Renowned business strategist Michael E. Porter once said, “The essence of strategy is choosing what not to do.” This particularly rings true when devising a marketing strategy.
Creating and executing a great marketing campaign can be hard. It requires creativity, data, project management, and marketing budget planning. Most marketing campaigns are a relatively large undertaking, no matter whether your business is large or small.
If your marketing strategy isn’t well thought out, you will likely miss out on opportunities to help your business grow. Alternatively, effective marketing strategies can drive your business’s growth and ensure that your team is focusing its efforts on marketing that performs.
What is a marketing strategy?
A marketing strategy is a detailed plan for how you’re going to reach and engage the customers in your target market in order to drive revenue as well as brand awareness, brand affinity, or customer loyalty. Successful marketing strategies may include referral programs or loyalty programs, or special ad campaigns to increase brand visibility. A complete marketing strategy is a robust document that can include product positioning statements, marketing funnels, a planned channel mix, the target audience, market research, and more, depending on the business. But at its core, a solid strategy answers three key questions:
- What products or services will you offer?

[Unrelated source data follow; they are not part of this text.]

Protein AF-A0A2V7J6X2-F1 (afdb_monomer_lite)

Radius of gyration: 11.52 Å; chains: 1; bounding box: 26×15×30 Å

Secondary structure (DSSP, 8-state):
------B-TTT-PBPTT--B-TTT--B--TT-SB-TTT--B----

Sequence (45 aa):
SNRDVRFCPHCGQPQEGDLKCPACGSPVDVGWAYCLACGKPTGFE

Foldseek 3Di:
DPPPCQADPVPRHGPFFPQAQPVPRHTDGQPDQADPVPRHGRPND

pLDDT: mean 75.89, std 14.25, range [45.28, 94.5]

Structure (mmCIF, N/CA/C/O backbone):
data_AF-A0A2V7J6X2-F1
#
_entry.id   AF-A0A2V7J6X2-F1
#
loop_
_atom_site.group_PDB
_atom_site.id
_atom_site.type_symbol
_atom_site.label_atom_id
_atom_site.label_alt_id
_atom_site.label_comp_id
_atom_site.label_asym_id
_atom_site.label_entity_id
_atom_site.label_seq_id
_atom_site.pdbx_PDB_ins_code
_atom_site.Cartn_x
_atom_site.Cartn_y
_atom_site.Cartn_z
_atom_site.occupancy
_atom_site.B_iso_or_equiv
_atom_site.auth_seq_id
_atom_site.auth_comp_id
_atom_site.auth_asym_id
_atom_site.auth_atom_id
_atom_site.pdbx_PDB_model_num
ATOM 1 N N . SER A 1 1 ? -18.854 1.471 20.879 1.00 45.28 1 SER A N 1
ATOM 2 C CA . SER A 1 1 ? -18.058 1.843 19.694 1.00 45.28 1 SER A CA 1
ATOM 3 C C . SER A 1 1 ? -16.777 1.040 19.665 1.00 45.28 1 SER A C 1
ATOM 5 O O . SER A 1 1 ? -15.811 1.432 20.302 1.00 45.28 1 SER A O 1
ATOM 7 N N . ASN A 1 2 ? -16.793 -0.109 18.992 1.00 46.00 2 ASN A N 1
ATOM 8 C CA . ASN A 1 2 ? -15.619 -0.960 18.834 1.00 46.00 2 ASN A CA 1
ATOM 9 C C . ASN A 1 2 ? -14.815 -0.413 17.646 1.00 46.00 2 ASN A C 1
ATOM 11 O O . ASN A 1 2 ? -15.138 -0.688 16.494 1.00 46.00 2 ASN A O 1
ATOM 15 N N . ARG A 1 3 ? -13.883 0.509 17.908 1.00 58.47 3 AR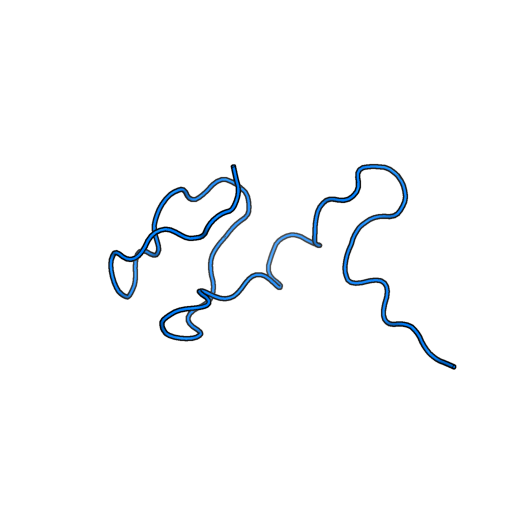G A N 1
ATOM 16 C CA . ARG A 1 3 ? -12.909 0.899 16.888 1.00 58.47 3 ARG A CA 1
ATOM 17 C C . ARG A 1 3 ? -11.870 -0.208 16.896 1.00 58.47 3 ARG A C 1
ATOM 19 O O . ARG A 1 3 ? -11.004 -0.195 17.760 1.00 58.47 3 ARG A O 1
ATOM 26 N N . ASP A 1 4 ? -12.004 -1.163 15.981 1.00 55.00 4 ASP A N 1
ATOM 27 C CA . ASP A 1 4 ? -10.935 -2.092 15.626 1.00 55.00 4 ASP A CA 1
ATOM 28 C C . ASP A 1 4 ? -9.708 -1.259 15.256 1.00 55.00 4 ASP A C 1
ATOM 30 O O . ASP A 1 4 ? -9.601 -0.692 14.165 1.00 55.00 4 ASP A O 1
ATOM 34 N N . VAL A 1 5 ? -8.814 -1.099 16.225 1.00 53.66 5 VAL A N 1
ATOM 35 C CA . VAL A 1 5 ? -7.537 -0.432 16.042 1.00 53.66 5 VAL A CA 1
ATOM 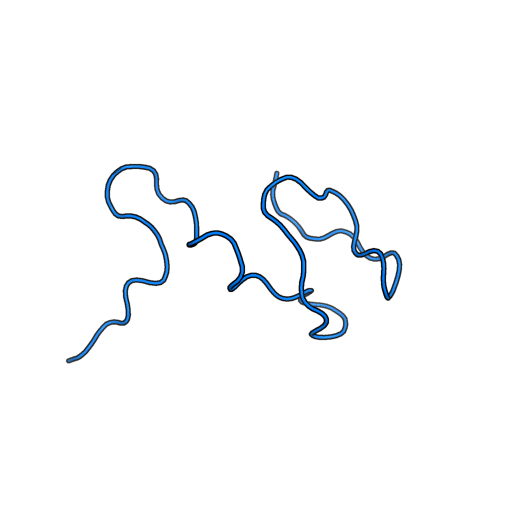36 C C . VAL A 1 5 ? -6.682 -1.399 15.223 1.00 53.66 5 VAL A C 1
ATOM 38 O O . VAL A 1 5 ? -5.947 -2.220 15.757 1.00 53.66 5 VAL A O 1
ATOM 41 N N . ARG A 1 6 ? -6.833 -1.335 13.893 1.00 61.97 6 ARG A N 1
ATOM 42 C CA . ARG A 1 6 ? -6.058 -2.131 12.919 1.00 61.97 6 ARG A CA 1
ATOM 43 C C . ARG A 1 6 ? -4.585 -1.725 12.845 1.00 61.97 6 ARG A C 1
ATOM 45 O O . ARG A 1 6 ? -3.824 -2.341 12.111 1.00 61.97 6 ARG A O 1
ATOM 52 N N . PHE A 1 7 ? -4.202 -0.693 13.591 1.00 65.06 7 PHE A N 1
ATOM 53 C CA . PHE A 1 7 ? -2.889 -0.065 13.575 1.00 65.06 7 PHE A CA 1
ATOM 54 C C . PHE A 1 7 ? -2.346 -0.001 14.996 1.00 65.06 7 PHE A C 1
ATOM 56 O O . PHE A 1 7 ? -3.029 0.484 15.889 1.00 65.06 7 PHE A O 1
ATOM 63 N N . CYS A 1 8 ? -1.127 -0.470 15.227 1.00 63.75 8 CYS A N 1
ATOM 64 C CA . CYS A 1 8 ? -0.506 -0.451 16.541 1.00 63.75 8 CYS A CA 1
ATOM 65 C C . CYS A 1 8 ? -0.419 1.000 17.064 1.00 63.75 8 CYS A C 1
ATOM 67 O O . CYS A 1 8 ? 0.221 1.833 16.423 1.00 63.75 8 CYS A O 1
ATOM 69 N N . PRO A 1 9 ? -1.012 1.344 18.224 1.00 66.69 9 PRO A N 1
ATOM 70 C CA . PRO A 1 9 ? -1.056 2.725 18.723 1.00 66.69 9 PRO A CA 1
ATOM 71 C C . PRO A 1 9 ? 0.315 3.267 19.156 1.00 66.69 9 PRO A C 1
ATOM 73 O O . PRO A 1 9 ? 0.439 4.451 19.452 1.00 66.69 9 PRO A O 1
ATOM 76 N N . HIS A 1 10 ? 1.337 2.409 19.200 1.00 64.94 10 HIS A N 1
ATOM 77 C CA . HIS A 1 10 ? 2.701 2.762 19.585 1.00 64.94 10 HIS A CA 1
ATOM 78 C C . HIS A 1 10 ? 3.583 3.189 18.399 1.00 64.94 10 HIS A C 1
ATOM 80 O O . HIS A 1 10 ? 4.503 3.979 18.588 1.00 64.94 10 HIS A O 1
ATOM 86 N N . CYS A 1 11 ? 3.318 2.681 17.189 1.00 71.62 11 CYS A N 1
ATOM 87 C CA . CYS A 1 11 ? 4.112 2.974 15.986 1.00 71.62 11 CYS A CA 1
ATOM 88 C C . CYS A 1 11 ? 3.278 3.397 14.764 1.00 71.62 11 CYS A C 1
ATOM 90 O O . CYS A 1 11 ? 3.839 3.867 13.781 1.00 71.62 11 CYS A O 1
ATOM 92 N N . GLY A 1 12 ? 1.952 3.245 14.800 1.00 69.81 12 GLY A N 1
ATOM 93 C CA . GLY A 1 12 ? 1.046 3.542 13.687 1.00 69.81 12 GLY A CA 1
ATOM 94 C C . GLY A 1 12 ? 1.014 2.477 12.585 1.00 69.81 12 GLY A C 1
ATOM 95 O O . GLY A 1 12 ? 0.205 2.593 11.667 1.00 69.81 12 GLY A O 1
ATOM 96 N N . GLN A 1 13 ? 1.844 1.430 12.665 1.00 67.50 13 GLN A N 1
ATOM 97 C CA . GLN A 1 13 ? 1.871 0.380 11.647 1.00 67.50 13 GLN A CA 1
ATOM 98 C C . GLN A 1 13 ? 0.700 -0.601 11.792 1.00 67.50 13 GLN A C 1
ATOM 100 O O . GLN A 1 13 ? 0.322 -0.951 12.91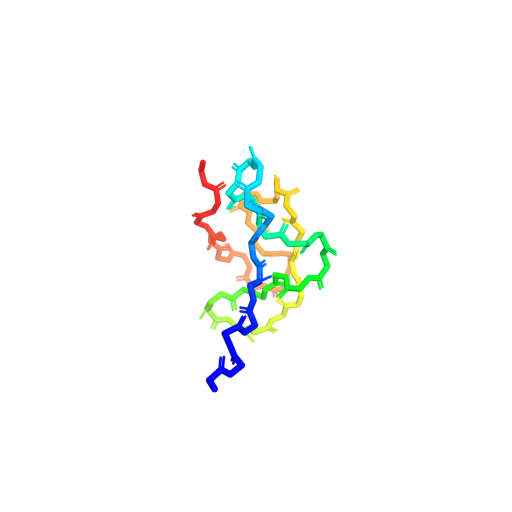4 1.00 67.50 13 GLN A O 1
ATOM 105 N N . PRO A 1 14 ? 0.118 -1.058 10.672 1.00 67.62 14 PRO A N 1
ATOM 106 C CA . PRO A 1 14 ? -0.886 -2.114 10.680 1.00 67.62 14 PRO A CA 1
ATOM 107 C C . PRO A 1 14 ? -0.292 -3.433 11.191 1.00 67.62 14 PRO A C 1
ATOM 109 O O . PRO A 1 14 ? 0.903 -3.669 11.024 1.00 67.62 14 PRO A O 1
ATOM 112 N N . GLN A 1 15 ? -1.114 -4.287 11.813 1.00 63.88 15 GLN A N 1
ATOM 113 C CA . GLN A 1 15 ? -0.672 -5.641 12.181 1.00 63.88 15 GLN A CA 1
ATOM 114 C C . GLN A 1 15 ? -0.208 -6.407 10.930 1.00 63.88 15 GLN A C 1
ATOM 116 O O . GLN A 1 15 ? -0.901 -6.423 9.907 1.00 63.88 15 GLN A O 1
ATOM 121 N N . GLU A 1 16 ? 0.971 -7.023 11.026 1.00 56.56 16 GLU A N 1
ATOM 122 C CA . GLU A 1 16 ? 1.557 -7.869 9.984 1.00 56.56 16 GLU A CA 1
ATOM 123 C C . GLU A 1 16 ? 0.568 -8.995 9.630 1.00 56.56 16 GLU A C 1
ATOM 125 O O . GLU A 1 16 ? 0.083 -9.712 10.506 1.00 56.56 16 GLU A O 1
ATOM 130 N N . GLY A 1 17 ? 0.211 -9.111 8.346 1.00 60.38 17 GLY A N 1
ATOM 131 C CA . GLY A 1 17 ? -0.717 -10.132 7.839 1.00 60.38 17 GLY A CA 1
ATOM 132 C C . GLY A 1 17 ? -2.16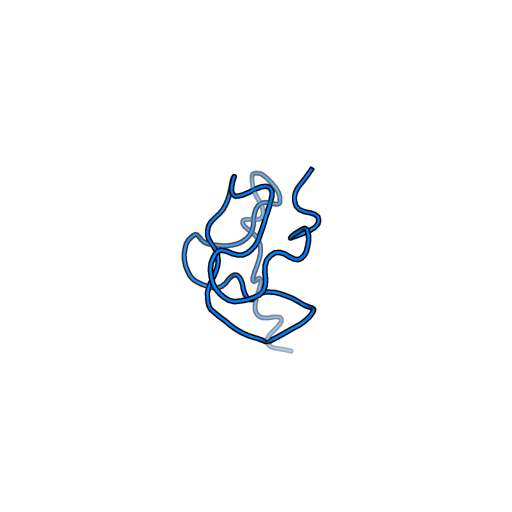2 -9.690 7.556 1.00 60.38 17 GLY A C 1
ATOM 133 O O . GLY A 1 17 ? -2.878 -10.423 6.873 1.00 60.38 17 GLY A O 1
ATOM 134 N N . ASP A 1 18 ? -2.599 -8.497 7.978 1.00 70.50 18 ASP A N 1
ATOM 135 C CA . ASP A 1 18 ? -3.943 -7.967 7.644 1.00 70.50 18 ASP A CA 1
ATOM 136 C C . ASP A 1 18 ? -3.960 -7.061 6.399 1.00 70.50 18 ASP A C 1
ATOM 138 O O . ASP A 1 18 ? -5.009 -6.589 5.943 1.00 70.50 18 ASP A O 1
ATOM 142 N N . LEU A 1 19 ? -2.787 -6.801 5.823 1.00 79.06 19 LEU A N 1
ATOM 143 C CA . LEU A 1 19 ? -2.658 -5.922 4.676 1.00 79.06 19 LEU A CA 1
ATOM 144 C C . LEU A 1 19 ? -3.137 -6.607 3.397 1.00 79.06 19 LEU A C 1
ATOM 146 O O . LEU A 1 19 ? -2.760 -7.728 3.054 1.00 79.06 19 LEU A O 1
ATOM 150 N N . LYS A 1 20 ? -3.976 -5.890 2.652 1.00 85.94 20 LYS A N 1
ATOM 151 C CA . LYS A 1 20 ? -4.491 -6.329 1.356 1.00 85.94 20 LYS A CA 1
ATOM 152 C C . LYS A 1 20 ? -4.153 -5.303 0.300 1.00 85.94 20 LYS A C 1
ATOM 154 O O . LYS A 1 20 ? -4.249 -4.101 0.535 1.00 85.94 20 LYS A O 1
ATOM 159 N N . CYS A 1 21 ? -3.793 -5.786 -0.882 1.00 88.56 21 CYS A N 1
ATOM 160 C CA . CYS A 1 21 ? -3.555 -4.929 -2.026 1.00 88.56 21 CYS A CA 1
ATOM 161 C C . CYS A 1 21 ? -4.828 -4.118 -2.326 1.00 88.56 21 CYS A C 1
ATOM 163 O O . CYS A 1 21 ? -5.870 -4.723 -2.590 1.00 88.56 21 CYS A O 1
ATOM 165 N N . PRO A 1 22 ? -4.769 -2.777 -2.364 1.00 84.25 22 PRO A N 1
ATOM 166 C CA . PRO A 1 22 ? -5.945 -1.957 -2.655 1.00 84.25 22 PRO A CA 1
ATOM 167 C C . PRO A 1 22 ? -6.449 -2.133 -4.096 1.00 84.25 22 PRO A C 1
ATOM 169 O O . PRO A 1 22 ? -7.596 -1.814 -4.387 1.00 84.25 22 PRO A O 1
ATOM 172 N N . ALA A 1 23 ? -5.613 -2.658 -4.999 1.00 90.00 23 ALA A N 1
ATOM 173 C CA . ALA A 1 23 ? -5.978 -2.871 -6.396 1.00 90.00 23 ALA A CA 1
ATOM 174 C C . ALA A 1 23 ? -6.689 -4.210 -6.655 1.00 90.00 23 ALA A C 1
ATOM 176 O O . ALA A 1 23 ? -7.549 -4.272 -7.528 1.00 90.00 23 ALA A O 1
ATOM 177 N N . CYS A 1 24 ? -6.322 -5.287 -5.949 1.00 93.31 24 CYS A N 1
ATOM 178 C CA . CYS A 1 24 ? -6.855 -6.632 -6.222 1.00 93.31 24 CYS A CA 1
ATOM 179 C C . CYS A 1 24 ? -7.336 -7.411 -4.988 1.00 93.31 24 CYS A C 1
ATOM 181 O O . CYS A 1 24 ? -7.900 -8.490 -5.138 1.00 93.31 24 CYS A O 1
ATOM 183 N N . GLY A 1 25 ? -7.097 -6.916 -3.772 1.00 88.75 25 GLY A N 1
ATOM 184 C CA . GLY A 1 25 ? -7.507 -7.560 -2.521 1.00 88.75 25 GLY A CA 1
ATOM 185 C C . GLY A 1 25 ? -6.657 -8.756 -2.078 1.00 88.75 25 GLY A C 1
ATOM 186 O O . GLY A 1 25 ? -6.956 -9.343 -1.039 1.00 88.75 25 GLY A O 1
ATOM 187 N N . SER A 1 26 ? -5.605 -9.116 -2.823 1.00 90.75 26 SER A N 1
ATOM 188 C CA . SER A 1 26 ? -4.669 -10.175 -2.414 1.00 90.75 26 SER A CA 1
ATOM 189 C C . SER A 1 26 ? -3.899 -9.783 -1.148 1.00 90.75 26 SER A C 1
ATOM 191 O O . SER A 1 26 ? -3.614 -8.594 -0.979 1.00 90.75 26 SER A O 1
ATOM 193 N N . PRO A 1 27 ? -3.543 -10.746 -0.281 1.00 87.94 27 PRO A N 1
ATOM 194 C CA . PRO A 1 27 ? -2.726 -10.472 0.895 1.00 87.94 27 PRO A CA 1
ATOM 195 C C . PRO A 1 27 ? -1.356 -9.931 0.474 1.00 87.94 27 PRO A C 1
ATOM 197 O O . PRO A 1 27 ? -0.767 -10.389 -0.509 1.00 87.94 27 PRO A O 1
ATOM 200 N N . VAL A 1 28 ? -0.876 -8.927 1.196 1.00 87.12 28 VAL A N 1
ATOM 201 C CA . VAL A 1 28 ? 0.445 -8.312 1.025 1.00 87.12 28 VAL A CA 1
ATOM 202 C C . VAL A 1 28 ? 1.068 -8.107 2.401 1.00 87.12 28 VAL A C 1
ATOM 204 O O . VAL A 1 28 ? 0.351 -8.099 3.398 1.00 87.12 28 VAL A O 1
ATOM 207 N N . ASP A 1 29 ? 2.387 -7.952 2.458 1.00 83.12 29 ASP A N 1
ATOM 208 C CA . ASP A 1 29 ? 3.111 -7.806 3.723 1.00 83.12 29 ASP A CA 1
ATOM 209 C C . ASP A 1 29 ? 3.650 -6.386 3.936 1.00 83.12 29 ASP A C 1
ATOM 211 O O . ASP A 1 29 ? 3.809 -5.608 2.985 1.00 83.12 29 ASP A O 1
ATOM 215 N N . VAL A 1 30 ? 3.940 -6.049 5.194 1.00 74.12 30 VAL A N 1
ATOM 216 C CA . VAL A 1 30 ? 4.558 -4.772 5.563 1.00 74.12 30 VAL A CA 1
ATOM 217 C C . VAL A 1 30 ? 5.975 -4.754 4.980 1.00 74.12 30 VAL A C 1
ATOM 219 O O . VAL A 1 30 ? 6.789 -5.632 5.244 1.00 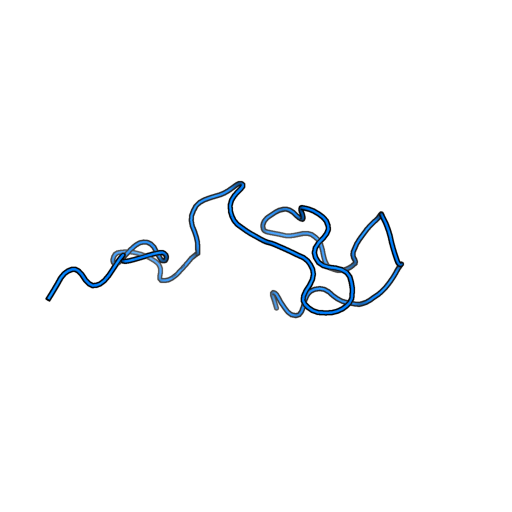74.12 30 VAL A O 1
ATOM 222 N N . GLY A 1 31 ? 6.270 -3.758 4.144 1.00 78.25 31 GLY A N 1
ATOM 223 C CA . GLY A 1 31 ? 7.562 -3.625 3.459 1.00 78.25 31 GLY A CA 1
ATOM 224 C C . GLY A 1 31 ? 7.580 -4.132 2.014 1.00 78.25 31 GLY A C 1
ATOM 225 O O . GLY A 1 31 ? 8.573 -3.948 1.311 1.00 78.25 31 GLY A O 1
ATOM 226 N N . TRP A 1 32 ? 6.490 -4.720 1.515 1.00 86.56 32 TRP A N 1
ATOM 227 C CA . TRP A 1 32 ? 6.371 -4.998 0.085 1.00 86.56 32 TRP A CA 1
ATOM 228 C C . TRP A 1 32 ? 6.051 -3.712 -0.666 1.00 86.56 32 TRP A C 1
ATOM 230 O O . TRP A 1 32 ? 4.973 -3.163 -0.478 1.00 86.56 32 TRP A O 1
ATOM 240 N N . ALA A 1 33 ? 6.930 -3.274 -1.571 1.00 87.88 33 ALA A N 1
ATOM 241 C CA . ALA A 1 33 ? 6.668 -2.115 -2.434 1.00 87.88 33 ALA A CA 1
ATOM 242 C C . ALA A 1 33 ? 5.587 -2.396 -3.501 1.00 87.88 33 ALA A C 1
ATOM 244 O O . ALA A 1 33 ? 4.848 -1.497 -3.905 1.00 87.88 33 ALA A O 1
ATOM 245 N N . TYR A 1 34 ? 5.464 -3.656 -3.940 1.00 91.06 34 TYR A N 1
ATOM 246 C CA . TYR A 1 34 ? 4.546 -4.085 -4.998 1.00 91.06 34 TYR A CA 1
ATOM 247 C C . TYR A 1 34 ? 3.833 -5.388 -4.629 1.00 91.06 34 TYR A C 1
ATOM 249 O O . TYR A 1 34 ? 4.394 -6.264 -3.972 1.00 91.06 34 TYR A O 1
ATOM 257 N N . CYS A 1 35 ? 2.590 -5.540 -5.081 1.00 92.31 35 CYS A N 1
ATOM 258 C CA . CYS A 1 35 ? 1.818 -6.761 -4.898 1.00 92.31 35 CYS A CA 1
ATOM 259 C C . CYS A 1 35 ? 2.315 -7.865 -5.840 1.00 92.31 35 CYS A C 1
ATOM 261 O O . CYS A 1 35 ? 2.273 -7.701 -7.057 1.00 92.31 35 CYS A O 1
ATOM 263 N N . LEU A 1 36 ? 2.688 -9.026 -5.296 1.00 90.94 36 LEU A N 1
ATOM 264 C CA . LEU A 1 36 ? 3.138 -10.172 -6.098 1.00 90.94 36 LEU A CA 1
ATOM 265 C C . LEU A 1 36 ? 2.022 -10.821 -6.936 1.00 90.94 36 LEU A C 1
ATOM 267 O O . LEU A 1 36 ? 2.315 -11.528 -7.894 1.00 90.94 36 LEU A O 1
ATOM 271 N N . ALA A 1 37 ? 0.750 -10.572 -6.607 1.00 93.00 37 ALA A N 1
ATOM 272 C CA . ALA A 1 37 ? -0.385 -11.128 -7.346 1.00 93.00 37 ALA A CA 1
ATOM 273 C C . ALA A 1 37 ? -0.775 -10.299 -8.583 1.00 93.00 37 ALA A C 1
ATOM 275 O O . ALA A 1 37 ? -1.207 -10.863 -9.584 1.00 93.00 37 ALA A O 1
ATOM 276 N N . CYS A 1 38 ? -0.661 -8.965 -8.527 1.00 94.50 38 CYS A N 1
ATOM 277 C CA . CYS A 1 38 ? -1.126 -8.077 -9.606 1.00 94.50 38 CYS A CA 1
ATOM 278 C C . CYS A 1 38 ? -0.092 -7.046 -10.093 1.00 94.50 38 CYS A C 1
ATOM 280 O O . CYS A 1 38 ? -0.366 -6.310 -11.040 1.00 94.50 38 CYS A O 1
ATOM 282 N N . GLY A 1 39 ? 1.069 -6.947 -9.441 1.00 92.38 39 GLY A N 1
ATOM 283 C CA . GLY A 1 39 ? 2.158 -6.030 -9.792 1.00 92.38 39 GLY A CA 1
ATOM 284 C C . GLY A 1 39 ? 1.912 -4.553 -9.465 1.00 92.38 39 GLY A C 1
ATOM 285 O O . GLY A 1 39 ? 2.746 -3.713 -9.790 1.00 92.38 39 GLY A O 1
ATOM 286 N N . LYS A 1 40 ? 0.778 -4.195 -8.847 1.00 92.69 40 LYS A N 1
ATOM 287 C CA . LYS A 1 40 ? 0.477 -2.806 -8.454 1.00 92.69 40 LYS A CA 1
ATOM 288 C C . LYS A 1 40 ? 1.242 -2.406 -7.184 1.00 92.69 40 LYS A C 1
ATOM 290 O O . LYS A 1 40 ? 1.442 -3.266 -6.322 1.00 92.69 40 LYS A O 1
ATOM 295 N N . PRO A 1 41 ? 1.626 -1.125 -7.040 1.00 89.81 41 PRO A N 1
ATOM 296 C CA . PRO A 1 41 ? 2.245 -0.63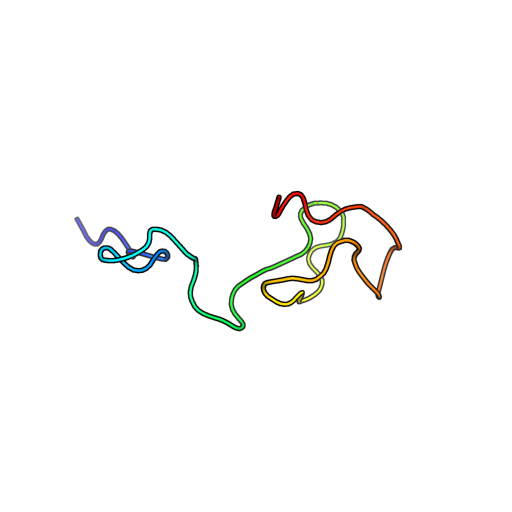2 -5.818 1.00 89.81 41 PRO A CA 1
ATOM 297 C C . PRO A 1 41 ? 1.275 -0.753 -4.641 1.00 89.81 41 PRO A C 1
ATOM 299 O O . PRO A 1 41 ? 0.062 -0.587 -4.794 1.00 89.81 41 PRO A O 1
ATOM 302 N N . THR A 1 42 ? 1.809 -1.080 -3.473 1.00 84.62 42 THR A N 1
ATOM 303 C CA . THR A 1 42 ? 1.027 -1.283 -2.244 1.00 84.62 42 THR A CA 1
ATOM 304 C C . THR A 1 42 ? 0.737 0.023 -1.504 1.00 84.62 42 THR A C 1
ATOM 306 O O . THR A 1 42 ? -0.261 0.091 -0.792 1.00 84.62 42 THR A O 1
ATOM 309 N N . GLY A 1 43 ? 1.555 1.063 -1.714 1.00 74.38 43 GLY A N 1
ATOM 310 C CA . GLY A 1 43 ? 1.397 2.377 -1.081 1.00 74.38 43 GLY A CA 1
ATOM 311 C C . GLY A 1 43 ? 1.858 2.437 0.379 1.00 74.38 43 GLY A C 1
ATOM 312 O O . GLY A 1 43 ? 1.505 3.382 1.078 1.00 74.38 43 GLY A O 1
ATOM 313 N N . PHE A 1 44 ? 2.609 1.434 0.845 1.00 68.25 44 PHE A N 1
ATOM 314 C CA . PHE A 1 44 ? 3.303 1.477 2.133 1.00 68.25 44 PHE A CA 1
ATOM 315 C C . PHE A 1 44 ? 4.699 2.078 1.905 1.00 68.25 44 PHE A C 1
ATOM 317 O O . PHE A 1 44 ? 5.650 1.339 1.652 1.00 68.25 44 PHE A O 1
ATOM 324 N N . GLU A 1 45 ? 4.790 3.408 1.884 1.00 56.91 45 GLU A N 1
ATOM 325 C CA . GLU A 1 45 ? 6.056 4.165 1.854 1.00 56.91 45 GLU A CA 1
ATOM 326 C C . GLU A 1 45 ? 6.500 4.564 3.266 1.00 56.91 45 GLU A C 1
ATOM 328 O O . GLU A 1 45 ? 5.616 4.906 4.089 1.00 56.91 45 GLU A O 1
#

- Who are the potential customers that you’re going to target?
- How are you going to reach them?
The strategy is typically part of a business plan, and used by marketing teams to develop marketing budget plans, creative briefs, and other strategic documents.
4 elements of a marketing strategy
- Product
- Price
- Place
- Promotion
The 4 Ps are the most common elements of a good marketing strategy. They are considered the universal language for marketing strategy and are necessary to effectively market and plan your product or service. The 4 Ps of marketing strategy are:
1. Product
A solid marketing strategy starts with understanding the product being marketed. Part of that process includes considering the product’s positioning, or how it differs from competitors and what benefits it provides targeted buyers
If a business has multiple products, it must also consider what mix of products it wants to promote. For example, some businesses view one product as their “hero,” or bestselling, highest-priority item that is promoted the most alongside complementary products.
2. Price
Price is a key part of any marketing strategy because it impacts revenue and has a significant effect on consumer psychology, or what customers think about the value and quality of the products or services you offer. Marketers can use the the psychology of pricing in their strategy in a few different ways:
- Discounting. Marketers have the option to attract new customers by offering temporary or seasonal sales. However, they must balance this with the loss of gross margin.
- Perceived value. This is the opposite of discounting. Lower prices can make products seem lower quality. Sometimes, businesses will do the inverse, and actually increase their prices to raise perceived quality.
- Anchoring. For example, if an electric bike costs $8,000, that might seem expensive compared to regular bikes, but not compared to a new car.
3. Place
Initially, the concept of the 4 Ps referred to the physical place where your product could be purchased. Now, it refers to a brand’s omnichannel strategy: business decisions about whether to sell your products across physical retail locations, online, and other digital channels. Place also affects pricing, since a business must decide whether to keep the same prices or not depending on where the product is sold—for example, through partners or third-party online platforms such as Amazon.
4. Promotion
Promotion refers to how you tell the world about your products. This is also often referred to as a channel strategy because it means defining your marketing channels. A modern promotion strategy includes digital marketing channels like search engines and social media marketing, as well as more traditional channels such as TV/radio advertising and trade shows.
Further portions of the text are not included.